# Which Paddle



## vuki (Feb 10, 2006)

I've finally decided to upgrade to a better paddle. From what i've heard, everyone that has made the switch from the viking paddle to another paddle have been happy with their decision.

I'm going to head down to a fishing/camping store this weekend as i've seen that they have a few paddles. Last time i was there they had the waikato.

I've pretty much decided on either the perception waikato or the northwest passage (i think thats what it's called). Is there much difference between these to, which one should i go for? Also how much would i expect to pay for either of these.

I've never tested any other paddle, so i can't really say anything bad about the viking one, but i have noticed that people on the water just breeze past me in their yaks.

Also just a quick question: Does anyone know how much postage for soft plastics from Mo tackle is?

Thanks


----------



## DGax65 (Jun 7, 2006)

Test as many paddles as you can before you make the decision to buy. Other than the hull, there is nothing as important as your paddle.

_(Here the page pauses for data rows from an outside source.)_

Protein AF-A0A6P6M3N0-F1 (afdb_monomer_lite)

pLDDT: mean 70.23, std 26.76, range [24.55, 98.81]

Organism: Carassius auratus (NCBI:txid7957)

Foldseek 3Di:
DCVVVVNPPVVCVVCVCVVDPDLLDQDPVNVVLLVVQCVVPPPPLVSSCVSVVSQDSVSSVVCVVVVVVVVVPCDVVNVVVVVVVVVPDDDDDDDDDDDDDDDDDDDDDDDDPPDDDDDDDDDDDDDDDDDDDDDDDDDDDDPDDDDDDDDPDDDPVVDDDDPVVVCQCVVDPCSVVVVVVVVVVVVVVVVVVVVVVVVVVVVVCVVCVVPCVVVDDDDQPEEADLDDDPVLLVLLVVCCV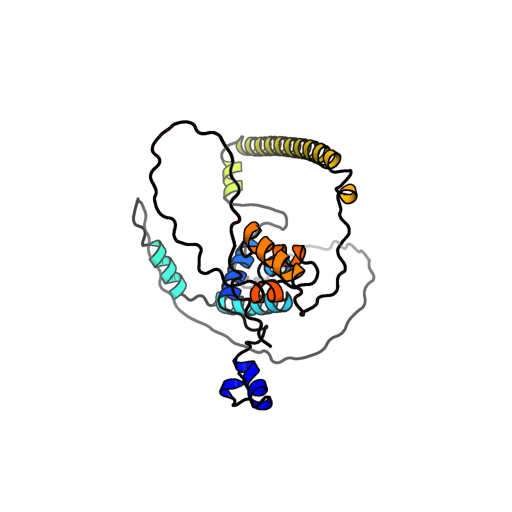VVPLPLVSSCVSSSRHDSVSSNLQDDPCPPPPDDDDDDDDDDDDDDDDDDDDPPPDDDDGDDDD

Structure (mmCIF, N/CA/C/O backbone):
data_AF-A0A6P6M3N0-F1
#
_entry.id   AF-A0A6P6M3N0-F1
#
loop_
_atom_site.group_PDB
_atom_site.id
_atom_site.type_symbol
_atom_site.label_atom_id
_atom_site.label_alt_id
_atom_site.label_comp_id
_atom_site.label_asym_id
_atom_site.label_entity_id
_atom_site.label_seq_id
_atom_site.pdbx_PDB_ins_code
_atom_site.Cartn_x
_atom_site.Cartn_y
_atom_site.Cartn_z
_atom_site.occupancy
_atom_site.B_iso_or_equiv
_atom_site.auth_seq_id
_atom_site.auth_comp_id
_atom_site.auth_asym_id
_atom_site.auth_atom_id
_atom_site.pdbx_PDB_model_num
ATOM 1 N N . MET A 1 1 ? -36.794 -8.355 7.776 1.00 68.12 1 MET A N 1
ATOM 2 C CA . MET A 1 1 ? -37.427 -9.687 7.625 1.00 68.12 1 MET A CA 1
ATOM 3 C C . MET A 1 1 ? -38.504 -9.952 8.673 1.00 68.12 1 MET A C 1
ATOM 5 O O . MET A 1 1 ? -39.649 -9.642 8.377 1.00 68.12 1 MET A O 1
ATOM 9 N N . LEU A 1 2 ? -38.173 -10.426 9.886 1.00 82.00 2 LEU A N 1
ATOM 10 C CA . LEU A 1 2 ? -39.134 -10.945 10.886 1.00 82.00 2 LEU A CA 1
ATOM 11 C C . LEU A 1 2 ? -40.424 -10.124 11.076 1.00 82.00 2 LEU A C 1
ATOM 13 O O . LEU A 1 2 ? -41.508 -10.698 11.030 1.00 82.00 2 LEU A O 1
ATOM 17 N N . PHE A 1 3 ? -40.326 -8.799 11.227 1.00 83.31 3 PHE A N 1
ATOM 18 C CA . PHE A 1 3 ? -41.480 -7.900 11.379 1.00 83.31 3 PHE A CA 1
ATOM 19 C C . PHE A 1 3 ? -42.525 -8.051 10.252 1.00 83.31 3 PHE A C 1
ATOM 21 O O . PHE A 1 3 ? -43.710 -8.242 10.522 1.00 83.31 3 PHE A O 1
ATOM 28 N N . TRP A 1 4 ? -42.078 -8.056 8.991 1.00 80.38 4 TRP A N 1
ATOM 29 C CA . TRP A 1 4 ? -42.935 -8.172 7.802 1.00 80.38 4 TRP A CA 1
ATOM 30 C C . TRP A 1 4 ? -43.633 -9.537 7.717 1.00 80.38 4 TRP A C 1
ATOM 32 O O . TRP A 1 4 ? -44.795 -9.623 7.327 1.00 80.38 4 TRP A O 1
ATOM 42 N N . HIS A 1 5 ? -42.962 -10.596 8.179 1.00 88.31 5 HIS A N 1
ATOM 43 C CA . HIS A 1 5 ? -43.496 -11.963 8.246 1.00 88.31 5 HIS A CA 1
ATOM 44 C C . HIS A 1 5 ? -44.216 -12.282 9.566 1.00 88.31 5 HIS A C 1
ATOM 46 O O . HIS A 1 5 ? -44.429 -13.453 9.885 1.00 88.31 5 HIS A O 1
ATOM 52 N N . LYS A 1 6 ? -44.597 -11.262 10.351 1.00 87.38 6 LYS A N 1
ATOM 53 C CA . LYS A 1 6 ? -45.272 -11.397 11.659 1.00 87.38 6 LYS A CA 1
ATOM 54 C C . LYS A 1 6 ? -44.538 -12.346 12.624 1.00 87.38 6 LYS A C 1
ATOM 56 O O . LYS A 1 6 ? -45.163 -13.146 13.314 1.00 87.38 6 LYS A O 1
ATOM 61 N N . HIS A 1 7 ? -43.209 -12.264 12.645 1.00 88.19 7 HIS A N 1
ATOM 62 C CA . HIS A 1 7 ? -42.289 -13.114 13.415 1.00 88.19 7 HIS A CA 1
ATOM 63 C C . HIS A 1 7 ? -42.303 -14.612 13.045 1.00 88.19 7 HIS A C 1
ATOM 65 O O . HIS A 1 7 ? -41.721 -15.429 13.756 1.00 88.19 7 HIS A O 1
ATOM 71 N N . SER A 1 8 ? -42.880 -14.991 11.898 1.00 85.56 8 SER A N 1
ATOM 72 C CA . SER A 1 8 ? -42.705 -16.333 11.334 1.00 85.56 8 SER A CA 1
ATOM 73 C C . SER A 1 8 ? -41.252 -16.523 10.881 1.00 85.56 8 SER A C 1
ATOM 75 O O . SER A 1 8 ? -40.823 -15.960 9.869 1.00 85.56 8 SER A O 1
ATOM 77 N N . ILE A 1 9 ? -40.494 -17.311 11.650 1.00 85.06 9 ILE A N 1
ATOM 78 C CA . ILE A 1 9 ? -39.080 -17.620 11.388 1.00 85.06 9 ILE A CA 1
ATOM 79 C C . ILE A 1 9 ? -38.934 -18.316 10.031 1.00 85.06 9 ILE A C 1
ATOM 81 O O . ILE A 1 9 ? -38.161 -17.868 9.195 1.00 85.06 9 ILE A O 1
ATOM 85 N N . GLU A 1 10 ? -39.734 -19.352 9.781 1.00 85.50 10 GLU A N 1
ATOM 86 C CA . GLU A 1 10 ? -39.696 -20.163 8.558 1.00 85.50 10 GLU A CA 1
ATOM 87 C C . GLU A 1 10 ? -39.908 -19.325 7.285 1.00 85.50 10 GLU A C 1
ATOM 89 O O . GLU A 1 10 ? -39.106 -19.396 6.356 1.00 85.50 10 GLU A O 1
ATOM 94 N N . LYS A 1 11 ? -40.911 -18.434 7.275 1.00 83.75 11 LYS A N 1
ATOM 95 C CA . LYS A 1 11 ? -41.132 -17.497 6.158 1.00 83.75 11 LYS A CA 1
ATOM 96 C C . LYS A 1 11 ? -40.017 -16.461 6.033 1.00 83.75 11 LYS A C 1
ATOM 98 O O . LYS A 1 11 ? -39.608 -16.138 4.925 1.00 83.75 11 LYS A O 1
ATOM 103 N N . SER A 1 12 ? -39.484 -15.986 7.159 1.00 85.31 12 SER A N 1
ATOM 104 C CA . SER A 1 12 ? -38.358 -15.043 7.168 1.00 85.31 12 SER A CA 1
ATOM 105 C C . SER A 1 12 ? -37.055 -15.658 6.655 1.00 85.31 12 SER A C 1
ATOM 107 O O . SER A 1 12 ? -36.239 -14.925 6.110 1.00 85.31 12 SER A O 1
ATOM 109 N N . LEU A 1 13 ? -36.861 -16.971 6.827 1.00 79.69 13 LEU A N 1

Check out this thread for more good paddle selection info:
http://www.akff.net/forum/viewtopic.php?t=4708


----------



## Dodge (Oct 12, 2005)

vuki said:


> Last time i was there they had the waikato.


I'm using the Waikato and happy with it, the Canoe Sports Simply Magic [at Anaconda] is similar blade and a fraction cheaper, both have glass shafts.

On the espri you will want a 222cms paddle to be comfortable and you will feel a marked improvement over the Viking paddle with either of the above


----------



## water_baby (Oct 26, 2005)

totally agree with the guys on nthis one. a paddle is your only means of propulsion, unless you employ the now retired ian thorpe and strap him on!

i personally use a perception northwest passage, 220cm paddle, with the long touring blades as opposed to the waikato which is the stumpier, squarer surface-are type paddle. works for me!

i think it a fibreglass/composite handle, and the blades are strong enough to push myself along the mudflats if im too lazy to get out and walk the yak across!

another consideration is that the alloy handles are cold to the hand, while the glass/composite numbers are not. this might not mean much to a northener, but down here its cold in winter, and a paddle thatdoesnt freeze my fingers is a necessity, not a luxury!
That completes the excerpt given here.